Dataset records:
=== Section Start ===

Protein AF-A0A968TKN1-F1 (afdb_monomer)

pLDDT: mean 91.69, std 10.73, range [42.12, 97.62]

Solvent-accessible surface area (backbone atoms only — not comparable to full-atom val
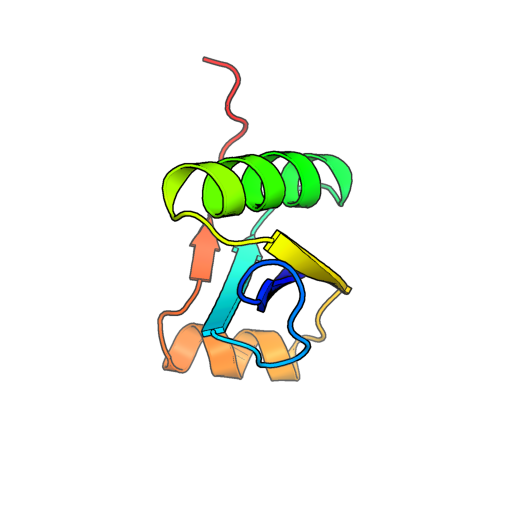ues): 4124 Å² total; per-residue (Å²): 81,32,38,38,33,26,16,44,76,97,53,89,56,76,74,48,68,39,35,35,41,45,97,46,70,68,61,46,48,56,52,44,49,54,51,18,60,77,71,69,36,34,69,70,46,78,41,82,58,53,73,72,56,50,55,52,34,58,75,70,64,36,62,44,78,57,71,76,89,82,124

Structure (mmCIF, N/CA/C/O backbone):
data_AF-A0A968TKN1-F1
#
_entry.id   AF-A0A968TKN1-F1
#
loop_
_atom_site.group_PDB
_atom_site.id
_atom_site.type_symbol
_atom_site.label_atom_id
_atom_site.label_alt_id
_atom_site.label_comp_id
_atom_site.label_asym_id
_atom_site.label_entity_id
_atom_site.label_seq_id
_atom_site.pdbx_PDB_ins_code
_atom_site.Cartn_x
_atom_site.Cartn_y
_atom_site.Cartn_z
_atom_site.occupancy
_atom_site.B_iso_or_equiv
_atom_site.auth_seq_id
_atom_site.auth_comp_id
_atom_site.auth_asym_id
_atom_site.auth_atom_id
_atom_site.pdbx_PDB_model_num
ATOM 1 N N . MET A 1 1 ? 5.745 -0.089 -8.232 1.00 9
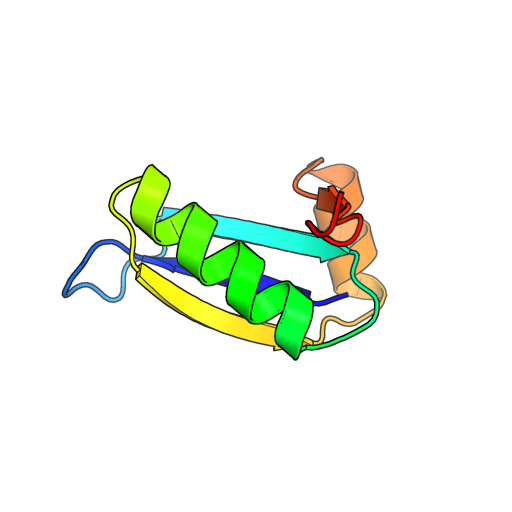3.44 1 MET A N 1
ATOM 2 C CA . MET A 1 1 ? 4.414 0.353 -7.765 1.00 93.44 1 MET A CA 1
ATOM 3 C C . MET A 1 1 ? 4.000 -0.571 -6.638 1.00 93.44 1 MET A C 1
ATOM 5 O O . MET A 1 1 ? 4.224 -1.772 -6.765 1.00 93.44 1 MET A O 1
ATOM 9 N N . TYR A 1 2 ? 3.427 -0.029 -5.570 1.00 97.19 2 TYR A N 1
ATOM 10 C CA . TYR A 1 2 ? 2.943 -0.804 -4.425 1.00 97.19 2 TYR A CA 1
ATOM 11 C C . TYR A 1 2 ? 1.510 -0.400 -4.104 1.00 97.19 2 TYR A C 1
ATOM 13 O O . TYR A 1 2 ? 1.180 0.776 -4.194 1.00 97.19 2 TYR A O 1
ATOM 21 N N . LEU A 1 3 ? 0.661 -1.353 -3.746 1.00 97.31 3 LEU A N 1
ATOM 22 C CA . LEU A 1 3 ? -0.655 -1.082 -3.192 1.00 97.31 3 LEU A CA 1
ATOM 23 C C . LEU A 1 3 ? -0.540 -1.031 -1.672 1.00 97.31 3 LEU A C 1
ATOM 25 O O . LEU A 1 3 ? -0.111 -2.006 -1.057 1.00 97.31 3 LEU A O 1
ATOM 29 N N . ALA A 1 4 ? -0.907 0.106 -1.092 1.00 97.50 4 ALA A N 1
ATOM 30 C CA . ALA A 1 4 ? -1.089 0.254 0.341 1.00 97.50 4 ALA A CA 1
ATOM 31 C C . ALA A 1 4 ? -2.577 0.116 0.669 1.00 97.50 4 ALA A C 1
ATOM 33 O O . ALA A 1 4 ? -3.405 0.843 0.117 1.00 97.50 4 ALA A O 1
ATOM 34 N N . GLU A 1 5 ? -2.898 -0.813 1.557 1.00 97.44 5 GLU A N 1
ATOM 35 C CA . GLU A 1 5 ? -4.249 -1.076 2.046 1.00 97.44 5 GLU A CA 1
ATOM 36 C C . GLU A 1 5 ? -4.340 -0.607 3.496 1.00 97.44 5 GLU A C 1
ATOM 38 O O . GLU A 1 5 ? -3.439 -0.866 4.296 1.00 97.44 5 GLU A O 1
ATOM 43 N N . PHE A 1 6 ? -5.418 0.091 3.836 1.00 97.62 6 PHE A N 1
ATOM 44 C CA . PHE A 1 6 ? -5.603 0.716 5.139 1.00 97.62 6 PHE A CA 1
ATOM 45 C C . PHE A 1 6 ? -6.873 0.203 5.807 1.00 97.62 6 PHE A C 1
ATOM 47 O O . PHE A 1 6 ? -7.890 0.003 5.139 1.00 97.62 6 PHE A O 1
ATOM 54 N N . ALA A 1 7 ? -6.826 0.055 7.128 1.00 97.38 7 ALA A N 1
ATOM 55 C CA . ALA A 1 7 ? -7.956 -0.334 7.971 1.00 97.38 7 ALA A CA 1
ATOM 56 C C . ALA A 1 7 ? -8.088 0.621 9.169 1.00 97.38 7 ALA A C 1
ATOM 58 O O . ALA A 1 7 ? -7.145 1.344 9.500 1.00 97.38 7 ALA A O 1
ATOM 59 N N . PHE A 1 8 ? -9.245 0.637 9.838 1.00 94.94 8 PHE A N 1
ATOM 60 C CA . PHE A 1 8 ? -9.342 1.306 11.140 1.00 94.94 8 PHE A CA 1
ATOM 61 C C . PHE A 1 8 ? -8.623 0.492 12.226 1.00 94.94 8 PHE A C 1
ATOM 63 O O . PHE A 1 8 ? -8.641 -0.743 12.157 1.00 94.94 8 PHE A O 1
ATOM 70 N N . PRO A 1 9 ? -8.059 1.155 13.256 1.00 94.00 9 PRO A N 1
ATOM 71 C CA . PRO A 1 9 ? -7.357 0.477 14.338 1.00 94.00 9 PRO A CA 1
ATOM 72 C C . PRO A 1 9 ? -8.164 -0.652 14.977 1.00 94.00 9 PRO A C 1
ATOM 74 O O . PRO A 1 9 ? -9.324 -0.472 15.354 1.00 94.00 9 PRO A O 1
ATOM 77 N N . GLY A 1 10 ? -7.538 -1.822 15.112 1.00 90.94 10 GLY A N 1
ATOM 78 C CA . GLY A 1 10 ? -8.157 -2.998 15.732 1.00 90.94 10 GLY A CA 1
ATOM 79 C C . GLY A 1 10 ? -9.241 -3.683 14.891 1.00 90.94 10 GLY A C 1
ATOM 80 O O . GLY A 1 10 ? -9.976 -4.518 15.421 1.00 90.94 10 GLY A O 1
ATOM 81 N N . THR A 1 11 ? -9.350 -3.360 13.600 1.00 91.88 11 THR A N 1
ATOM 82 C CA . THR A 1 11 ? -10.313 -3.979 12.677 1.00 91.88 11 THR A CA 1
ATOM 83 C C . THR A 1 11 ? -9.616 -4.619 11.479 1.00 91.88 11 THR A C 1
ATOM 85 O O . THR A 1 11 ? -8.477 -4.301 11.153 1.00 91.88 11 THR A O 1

=== Section End ===

ACTIVITY: From the first record above to the last, output each one exactly and omit the pictures.

SOLUTION FOR THIS PROBLEM:
Protein AF-A0A968TKN1-F1 (afdb_monomer)

pLDDT: mean 91.69, std 10.73, range [42.12, 97.62]

Solvent-accessible surface area (backbone atoms only — not comparable to full-atom val
ues): 4124 Å² total; per-residue (Å²): 81,32,38,38,33,26,16,44,76,97,53,89,56,76,74,48,68,39,35,35,41,45,97,46,70,68,61,46,48,56,52,44,49,54,51,18,60,77,71,69,36,34,69,70,46,78,41,82,58,53,73,72,56,50,55,52,34,58,75,70,64,36,62,44,78,57,71,76,89,82,124

Structure (mmCIF, N/CA/C/O backbone):
data_AF-A0A968TKN1-F1
#
_entry.id   AF-A0A968TKN1-F1
#
loop_
_atom_site.group_PDB
_atom_site.id
_atom_site.type_symbol
_atom_site.label_atom_id
_atom_site.label_alt_id
_atom_site.label_comp_id
_atom_site.label_asym_id
_atom_site.label_entity_id
_atom_site.label_seq_id
_atom_site.pdbx_PDB_ins_code
_atom_site.Cartn_x
_atom_site.Cartn_y
_atom_site.Cartn_z
_atom_site.occupancy
_atom_site.B_iso_or_equiv
_atom_site.auth_seq_id
_atom_site.auth_comp_id
_atom_site.auth_asym_id
_atom_site.auth_atom_id
_atom_site.pdbx_PDB_model_num
ATOM 1 N N . MET A 1 1 ? 5.745 -0.089 -8.232 1.00 9
3.44 1 MET A N 1
ATOM 2 C CA . MET A 1 1 ? 4.414 0.353 -7.765 1.00 93.44 1 MET A CA 1
ATOM 3 C C . MET A 1 1 ? 4.000 -0.571 -6.638 1.00 93.44 1 MET A C 1
ATOM 5 O O . MET A 1 1 ? 4.224 -1.772 -6.765 1.00 93.44 1 MET A O 1
ATOM 9 N N . TYR A 1 2 ? 3.427 -0.029 -5.570 1.00 97.19 2 TYR A N 1
ATOM 10 C CA . TYR A 1 2 ? 2.943 -0.804 -4.425 1.00 97.19 2 TYR A CA 1
ATOM 11 C C . TYR A 1 2 ? 1.510 -0.400 -4.104 1.00 97.19 2 TYR A C 1
ATOM 13 O O . TYR A 1 2 ? 1.180 0.776 -4.194 1.00 97.19 2 TYR A O 1
ATOM 21 N N . LEU A 1 3 ? 0.661 -1.353 -3.746 1.00 97.31 3 LEU A N 1
ATOM 22 C CA . LEU A 1 3 ? -0.655 -1.082 -3.192 1.00 97.31 3 LEU A CA 1
ATOM 23 C C . LEU A 1 3 ? -0.540 -1.031 -1.672 1.00 97.31 3 LEU A C 1
ATOM 25 O O . LEU A 1 3 ? -0.111 -2.006 -1.057 1.00 97.31 3 LEU A O 1
ATOM 29 N N . ALA A 1 4 ? -0.907 0.106 -1.092 1.00 97.50 4 ALA A N 1
ATOM 30 C CA . ALA A 1 4 ? -1.089 0.254 0.341 1.00 97.50 4 ALA A CA 1
ATOM 31 C C . ALA A 1 4 ? -2.577 0.116 0.669 1.00 97.50 4 ALA A C 1
ATOM 33 O O . ALA A 1 4 ? -3.405 0.843 0.117 1.00 97.50 4 ALA A O 1
ATOM 34 N N . GLU A 1 5 ? -2.898 -0.813 1.557 1.00 97.44 5 GLU A N 1
ATOM 35 C CA . GLU A 1 5 ? -4.249 -1.076 2.046 1.00 97.44 5 GLU A CA 1
ATOM 36 C C . GLU A 1 5 ? -4.340 -0.607 3.496 1.00 97.44 5 GLU A C 1
ATOM 38 O O . GLU A 1 5 ? -3.439 -0.866 4.296 1.00 97.44 5 GLU A O 1
ATOM 43 N N . PHE A 1 6 ? -5.418 0.091 3.836 1.00 97.62 6 PHE A N 1
ATOM 44 C CA . PHE A 1 6 ? -5.603 0.716 5.139 1.00 97.62 6 PHE A CA 1
ATOM 45 C C . PHE A 1 6 ? -6.873 0.203 5.807 1.00 97.62 6 PHE A C 1
ATOM 47 O O . PHE A 1 6 ? -7.890 0.003 5.139 1.00 97.62 6 PHE A O 1
ATOM 54 N N . ALA A 1 7 ? -6.826 0.055 7.128 1.00 97.38 7 ALA A N 1
ATOM 55 C CA . ALA A 1 7 ? -7.956 -0.334 7.971 1.00 97.38 7 ALA A CA 1
ATOM 56 C C . ALA A 1 7 ? -8.088 0.621 9.169 1.00 97.38 7 ALA A C 1
ATOM 58 O O . ALA A 1 7 ? -7.145 1.344 9.500 1.00 97.38 7 ALA A O 1
ATOM 59 N N . PHE A 1 8 ? -9.245 0.637 9.838 1.00 94.94 8 PHE A N 1
ATOM 60 C CA . PHE A 1 8 ? -9.342 1.306 11.140 1.00 94.94 8 PHE A CA 1
ATOM 61 C C . PHE A 1 8 ? -8.623 0.492 12.226 1.00 94.94 8 PHE A C 1
ATOM 63 O O . PHE A 1 8 ? -8.641 -0.743 12.157 1.00 94.94 8 PHE A O 1
ATOM 70 N N . PRO A 1 9 ? -8.059 1.155 13.256 1.00 94.00 9 PRO A N 1
ATOM 71 C CA . PRO A 1 9 ? -7.357 0.477 14.338 1.00 94.00 9 PRO A CA 1
ATOM 72 C C . PRO A 1 9 ? -8.164 -0.652 14.977 1.00 94.00 9 PRO A C 1
ATOM 74 O O . PRO A 1 9 ? -9.324 -0.472 15.354 1.00 94.00 9 PRO A O 1
ATOM 77 N N . GLY A 1 10 ? -7.538 -1.822 15.112 1.00 90.94 10 GLY A N 1
ATOM 78 C CA . GLY A 1 10 ? -8.157 -2.998 15.732 1.00 90.94 10 GLY A CA 1
ATOM 79 C C . GLY A 1 10 ? -9.241 -3.683 14.891 1.00 90.94 10 GLY A C 1
ATOM 80 O O . GLY A 1 10 ? -9.976 -4.518 15.421 1.00 90.94 10 GLY A O 1
ATOM 81 N N . THR A 1 11 ? -9.350 -3.360 13.600 1.00 91.88 11 THR A N 1
ATOM 82 C CA . THR A 1 11 ? -10.313 -3.979 12.677 1.00 91.88 11 THR A CA 1
ATOM 83 C C . THR A 1 11 ? -9.616 -4.619 11.479 1.00 91.88 11 THR A C 1
ATOM 85 O O . THR A 1 11 ? -8.477 -4.301 11.153 1.00 91.88 11 THR A O 1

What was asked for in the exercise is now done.